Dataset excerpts
◆ ◆ ◆ ◆ ◆ ◆ ◆
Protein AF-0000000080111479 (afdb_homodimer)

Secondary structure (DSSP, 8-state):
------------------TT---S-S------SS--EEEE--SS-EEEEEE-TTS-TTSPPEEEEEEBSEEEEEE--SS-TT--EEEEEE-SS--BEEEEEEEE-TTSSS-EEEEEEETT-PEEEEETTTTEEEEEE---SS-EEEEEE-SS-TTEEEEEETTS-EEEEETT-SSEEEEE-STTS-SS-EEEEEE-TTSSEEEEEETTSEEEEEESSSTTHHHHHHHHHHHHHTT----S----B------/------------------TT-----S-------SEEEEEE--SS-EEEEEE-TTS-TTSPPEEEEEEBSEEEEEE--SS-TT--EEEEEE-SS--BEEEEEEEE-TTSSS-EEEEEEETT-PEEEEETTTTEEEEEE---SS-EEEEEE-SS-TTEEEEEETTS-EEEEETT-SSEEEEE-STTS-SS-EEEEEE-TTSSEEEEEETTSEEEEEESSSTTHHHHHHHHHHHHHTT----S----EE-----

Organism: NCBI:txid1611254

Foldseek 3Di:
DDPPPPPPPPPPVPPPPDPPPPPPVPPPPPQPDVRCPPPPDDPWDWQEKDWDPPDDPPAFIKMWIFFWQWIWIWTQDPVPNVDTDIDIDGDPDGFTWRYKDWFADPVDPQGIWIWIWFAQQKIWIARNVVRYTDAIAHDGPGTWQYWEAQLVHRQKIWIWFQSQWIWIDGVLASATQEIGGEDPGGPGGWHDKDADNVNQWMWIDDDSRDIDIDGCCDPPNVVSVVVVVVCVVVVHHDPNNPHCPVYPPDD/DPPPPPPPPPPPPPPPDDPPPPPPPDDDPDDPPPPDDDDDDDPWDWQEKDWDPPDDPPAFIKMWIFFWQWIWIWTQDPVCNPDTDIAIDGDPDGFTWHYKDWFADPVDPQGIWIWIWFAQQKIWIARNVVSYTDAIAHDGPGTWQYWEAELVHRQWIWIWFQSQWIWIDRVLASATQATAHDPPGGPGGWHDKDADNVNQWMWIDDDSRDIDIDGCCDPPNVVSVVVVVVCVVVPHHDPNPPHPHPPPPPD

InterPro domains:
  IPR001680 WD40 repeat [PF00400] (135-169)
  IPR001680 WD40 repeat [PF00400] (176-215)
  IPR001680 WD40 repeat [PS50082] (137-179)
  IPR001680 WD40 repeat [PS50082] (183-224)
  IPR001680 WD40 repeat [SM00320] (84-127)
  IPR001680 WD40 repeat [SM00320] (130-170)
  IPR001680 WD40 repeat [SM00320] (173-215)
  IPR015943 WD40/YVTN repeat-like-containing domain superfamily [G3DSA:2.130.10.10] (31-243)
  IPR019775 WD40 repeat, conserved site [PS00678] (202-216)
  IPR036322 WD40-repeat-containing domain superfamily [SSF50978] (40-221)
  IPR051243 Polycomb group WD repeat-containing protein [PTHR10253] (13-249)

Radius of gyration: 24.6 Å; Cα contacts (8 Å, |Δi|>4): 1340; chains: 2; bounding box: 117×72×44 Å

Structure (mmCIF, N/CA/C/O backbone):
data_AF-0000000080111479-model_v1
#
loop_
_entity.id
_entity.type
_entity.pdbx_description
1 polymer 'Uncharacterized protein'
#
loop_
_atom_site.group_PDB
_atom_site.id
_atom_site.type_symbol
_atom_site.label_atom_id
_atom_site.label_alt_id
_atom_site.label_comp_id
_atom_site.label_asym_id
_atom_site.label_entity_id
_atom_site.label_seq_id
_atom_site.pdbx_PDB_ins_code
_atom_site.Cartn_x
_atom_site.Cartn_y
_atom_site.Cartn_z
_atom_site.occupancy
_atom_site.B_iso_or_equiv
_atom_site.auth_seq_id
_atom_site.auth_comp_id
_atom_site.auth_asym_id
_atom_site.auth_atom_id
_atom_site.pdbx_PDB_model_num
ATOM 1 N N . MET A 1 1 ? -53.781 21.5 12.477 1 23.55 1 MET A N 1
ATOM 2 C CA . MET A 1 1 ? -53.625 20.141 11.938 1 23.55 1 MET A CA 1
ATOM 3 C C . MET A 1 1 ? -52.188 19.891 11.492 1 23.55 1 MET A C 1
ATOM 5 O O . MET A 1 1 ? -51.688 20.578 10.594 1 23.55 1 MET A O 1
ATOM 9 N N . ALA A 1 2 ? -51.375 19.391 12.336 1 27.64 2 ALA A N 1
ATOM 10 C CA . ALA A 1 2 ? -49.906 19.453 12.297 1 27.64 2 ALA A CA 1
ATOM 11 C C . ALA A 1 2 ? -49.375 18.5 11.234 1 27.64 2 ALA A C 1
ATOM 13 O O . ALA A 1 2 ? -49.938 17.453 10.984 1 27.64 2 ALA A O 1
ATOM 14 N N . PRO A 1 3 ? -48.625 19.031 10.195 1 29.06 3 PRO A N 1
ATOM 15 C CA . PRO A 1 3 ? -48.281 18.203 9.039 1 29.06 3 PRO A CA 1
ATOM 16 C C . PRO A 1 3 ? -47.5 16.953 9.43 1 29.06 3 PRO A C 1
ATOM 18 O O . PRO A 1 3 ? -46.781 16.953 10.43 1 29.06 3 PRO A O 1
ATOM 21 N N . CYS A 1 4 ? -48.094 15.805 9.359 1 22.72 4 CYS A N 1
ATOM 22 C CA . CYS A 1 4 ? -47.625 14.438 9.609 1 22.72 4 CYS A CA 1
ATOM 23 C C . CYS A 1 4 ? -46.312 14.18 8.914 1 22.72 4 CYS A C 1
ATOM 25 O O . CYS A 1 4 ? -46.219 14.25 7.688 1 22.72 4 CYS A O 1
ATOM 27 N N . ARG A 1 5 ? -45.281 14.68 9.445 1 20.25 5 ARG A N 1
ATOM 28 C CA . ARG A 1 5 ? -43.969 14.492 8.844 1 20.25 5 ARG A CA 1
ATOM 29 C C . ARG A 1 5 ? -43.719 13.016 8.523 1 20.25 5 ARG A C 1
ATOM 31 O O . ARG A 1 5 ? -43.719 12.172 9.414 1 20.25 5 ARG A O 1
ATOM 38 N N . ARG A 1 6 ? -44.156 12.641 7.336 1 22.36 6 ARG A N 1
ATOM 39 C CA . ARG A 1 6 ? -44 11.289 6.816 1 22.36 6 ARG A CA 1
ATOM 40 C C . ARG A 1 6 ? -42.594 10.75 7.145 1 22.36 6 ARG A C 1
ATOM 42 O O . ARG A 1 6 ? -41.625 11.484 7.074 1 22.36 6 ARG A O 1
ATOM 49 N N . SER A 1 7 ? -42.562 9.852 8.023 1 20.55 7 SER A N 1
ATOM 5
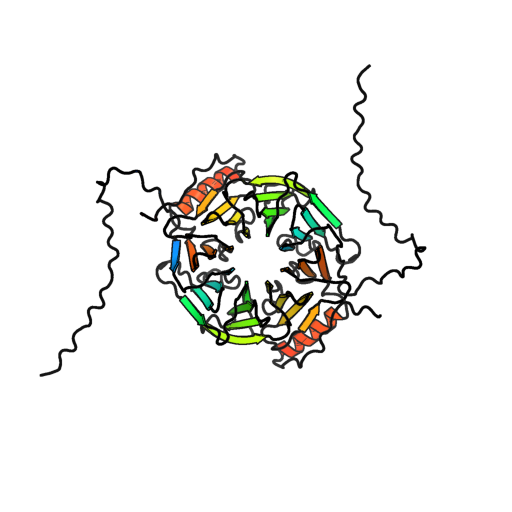0 C CA . SER A 1 7 ? -41.438 9.047 8.492 1 20.55 7 SER A CA 1
ATOM 51 C C . SER A 1 7 ? -40.625 8.477 7.328 1 20.55 7 SER A C 1
ATOM 53 O O . SER A 1 7 ? -41.188 7.805 6.457 1 20.55 7 SER A O 1
ATOM 55 N N . ARG A 1 8 ? -39.875 9.234 6.691 1 21.75 8 ARG A N 1
ATOM 56 C CA . ARG A 1 8 ? -39.125 8.758 5.535 1 21.75 8 ARG A CA 1
ATOM 57 C C . ARG A 1 8 ? -38.469 7.41 5.824 1 21.75 8 ARG A C 1
ATOM 59 O O . ARG A 1 8 ? -37.594 7.312 6.684 1 21.75 8 ARG A O 1
ATOM 66 N N . LYS A 1 9 ? -39.375 6.355 5.812 1 21.05 9 LYS A N 1
ATOM 67 C CA . LYS A 1 9 ? -38.906 4.98 5.918 1 21.05 9 LYS A CA 1
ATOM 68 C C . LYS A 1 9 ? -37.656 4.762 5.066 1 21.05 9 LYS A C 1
◆ ◆ ◆ ◆ ◆ ◆ ◆
> DESCRIPTION OF THE TASK
Please output every record above exactly as written, leaving out the pictures.

> RESPONSE
Protein AF-0000000080111479 (afdb_homodimer)

Secondary structure (DSSP, 8-state):
------------------TT---S-S------SS--EEEE--SS-EEEEEE-TTS-TTSPPEEEEEEBSEEEEEE--SS-TT--EEEEEE-SS--BEEEEEEEE-TTSSS-EEEEEEETT-PEEEEETTTTEEEEEE---SS-EEEEEE-SS-TTEEEEEETTS-EEEEETT-SSEEEEE-STTS-SS-EEEEEE-TTSSEEEEEETTSEEEEEESSSTTHHHHHHHHHHHHHTT----S----B------/------------------TT-----S-------SEEEEEE--SS-EEEEEE-TTS-TTSPPEEEEEEBSEEEEEE--SS-TT--EEEEEE-SS--BEEEEEEEE-TTSSS-EEEEEEETT-PEEEEETTTTEEEEEE---SS-EEEEEE-SS-TTEEEEEETTS-EEEEETT-SSEEEEE-STTS-SS-EEEEEE-TTSSEEEEEETTSEEEEEESSSTTHHHHHHHHHHHHHTT----S----EE-----

Organism: NCBI:txid1611254

Foldseek 3Di:
DDPPPPPPPPPPVPPPPDPPPPPPVPPPPPQPDVRCPPPPDDPWDWQEKDWDPPDDPPAFIKMWIFFWQWIWIWTQDPVPNVDTDIDIDGDPDGFTWRYKDWFADPVDPQGIWIWIWFAQQKIWIARNVVRYTDAIAHDGPGTWQYWEAQLVHRQKIWIWFQSQWIWIDGVLASATQEIGGEDPGGPGGWHDKDADNVNQWMWIDDDSRDIDIDGCCDPPNVVSVVVVVVCVVVVHHDPNNPHCPVYPPDD/DPPPPPPPPPPPPPPPDDPPPPPPPDDDPDDPPPPDDDDDDDPWDWQEKDWDPPDDPPAFIKMWIFFWQWIWIWTQDPVCNPDTDIAIDGDPDGFTWHYKDWFADPVDPQGIWIWIWFAQQKIWIARNVVSYTDAIAHDGPGTWQYWEAELVHRQWIWIWFQSQWIWIDRVLASATQATAHDPPGGPGGWHDKDADNVNQWMWIDDDSRDIDIDGCCDPPNVVSVVVVVVCVVVPHHDPNPPHPHPPPPPD

InterPro domains:
  IPR001680 WD40 repeat [PF00400] (135-169)
  IPR001680 WD40 repeat [PF00400] (176-215)
  IPR001680 WD40 repeat [PS50082] (137-179)
  IPR001680 WD40 repeat [PS50082] (183-224)
  IPR001680 WD40 repeat [SM00320] (84-127)
  IPR001680 WD40 repeat [SM00320] (130-170)
  IPR001680 WD40 repeat [SM00320] (173-215)
  IPR015943 WD40/YVTN repeat-like-containing domain superfamily [G3DSA:2.130.10.10] (31-243)
  IPR019775 WD40 repeat, conserved site [PS00678] (202-216)
  IPR036322 WD40-repeat-containing domain superfamily [SSF50978] (40-221)
  IPR051243 Polycomb group WD repeat-containing protein [PTHR10253] (13-249)

Radius of gyration: 24.6 Å; Cα contacts (8 Å, |Δi|>4): 1340; chains: 2; bounding box: 117×72×44 Å

Structure (mmCIF, N/CA/C/O backbone):
data_AF-0000000080111479-model_v1
#
loop_
_entity.id
_entity.type
_entity.pdbx_description
1 polymer 'Uncharacterized protein'
#
loop_
_atom_site.group_PDB
_atom_site.id
_atom_site.type_symbol
_atom_site.label_atom_id
_atom_site.label_alt_id
_atom_site.label_comp_id
_atom_site.label_asym_id
_atom_site.label_entity_id
_atom_site.label_seq_id
_atom_site.pdbx_PDB_ins_code
_atom_site.Cartn_x
_atom_site.Cartn_y
_atom_site.Cartn_z
_atom_site.occupancy
_atom_site.B_iso_or_equiv
_atom_site.auth_seq_id
_atom_site.auth_comp_id
_atom_site.auth_asym_id
_atom_site.auth_atom_id
_atom_site.pdbx_PDB_model_num
ATOM 1 N N . MET A 1 1 ? -53.781 21.5 12.477 1 23.55 1 MET A N 1
ATOM 2 C CA . MET A 1 1 ? -53.625 20.141 11.938 1 23.55 1 MET A CA 1
ATOM 3 C C . MET A 1 1 ? -52.188 19.891 11.492 1 23.55 1 MET A C 1
ATOM 5 O O . MET A 1 1 ? -51.688 20.578 10.594 1 23.55 1 MET A O 1
ATOM 9 N N . ALA A 1 2 ? -51.375 19.391 12.336 1 27.64 2 ALA A N 1
ATOM 10 C CA . ALA A 1 2 ? -49.906 19.453 12.297 1 27.64 2 ALA A CA 1
ATOM 11 C C . ALA A 1 2 ? -49.375 18.5 11.234 1 27.64 2 ALA A C 1
ATOM 13 O O . ALA A 1 2 ? -49.938 17.453 10.984 1 27.64 2 ALA A O 1
ATOM 14 N N . PRO A 1 3 ? -48.625 19.031 10.195 1 29.06 3 PRO A N 1
ATOM 15 C CA . PRO A 1 3 ? -48.281 18.203 9.039 1 29.06 3 PRO A CA 1
ATOM 16 C C . PRO A 1 3 ? -47.5 16.953 9.43 1 29.06 3 PRO A C 1
ATOM 18 O O . PRO A 1 3 ? -46.781 16.953 10.43 1 29.06 3 PRO A O 1
ATOM 21 N N . CYS A 1 4 ? -48.094 15.805 9.359 1 22.72 4 CYS A N 1
ATOM 22 C CA . CYS A 1 4 ? -47.625 14.438 9.609 1 22.72 4 CYS A CA 1
ATOM 23 C C . CYS A 1 4 ? -46.312 14.18 8.914 1 22.72 4 CYS A C 1
ATOM 25 O O . CYS A 1 4 ? -46.219 14.25 7.688 1 22.72 4 CYS A O 1
ATOM 27 N N . ARG A 1 5 ? -45.281 14.68 9.445 1 20.25 5 ARG A N 1
ATOM 28 C CA . ARG A 1 5 ? -43.969 14.492 8.844 1 20.25 5 ARG A CA 1
ATOM 29 C C . ARG A 1 5 ? -43.719 13.016 8.523 1 20.25 5 ARG A C 1
ATOM 31 O O . ARG A 1 5 ? -43.719 12.172 9.414 1 20.25 5 ARG A O 1
ATOM 38 N N . ARG A 1 6 ? -44.156 12.641 7.336 1 22.36 6 ARG A N 1
ATOM 39 C CA . ARG A 1 6 ? -44 11.289 6.816 1 22.36 6 ARG A CA 1
ATOM 40 C C . ARG A 1 6 ? -42.594 10.75 7.145 1 22.36 6 ARG A C 1
ATOM 42 O O . ARG A 1 6 ? -41.625 11.484 7.074 1 22.36 6 ARG A O 1
ATOM 49 N N . SER A 1 7 ? -42.562 9.852 8.023 1 20.55 7 SER A N 1
ATOM 5
0 C CA . SER A 1 7 ? -41.438 9.047 8.492 1 20.55 7 SER A CA 1
ATOM 51 C C . SER A 1 7 ? -40.625 8.477 7.328 1 20.55 7 SER A C 1
ATOM 53 O O . SER A 1 7 ? -41.188 7.805 6.457 1 20.55 7 SER A O 1
ATOM 55 N N . ARG A 1 8 ? -39.875 9.234 6.691 1 21.75 8 ARG A N 1
ATOM 56 C CA . ARG A 1 8 ? -39.125 8.758 5.535 1 21.75 8 ARG A CA 1
ATOM 57 C C . ARG A 1 8 ? -38.469 7.41 5.824 1 21.75 8 ARG A C 1
ATOM 59 O O . ARG A 1 8 ? -37.594 7.312 6.684 1 21.75 8 ARG A O 1
ATOM 66 N N . LYS A 1 9 ? -39.375 6.355 5.812 1 21.05 9 LYS A N 1
ATOM 67 C CA . LYS A 1 9 ? -38.906 4.98 5.918 1 21.05 9 LYS A CA 1
ATOM 68 C C . LYS A 1 9 ? -37.656 4.762 5.066 1 21.05 9 LYS A C 1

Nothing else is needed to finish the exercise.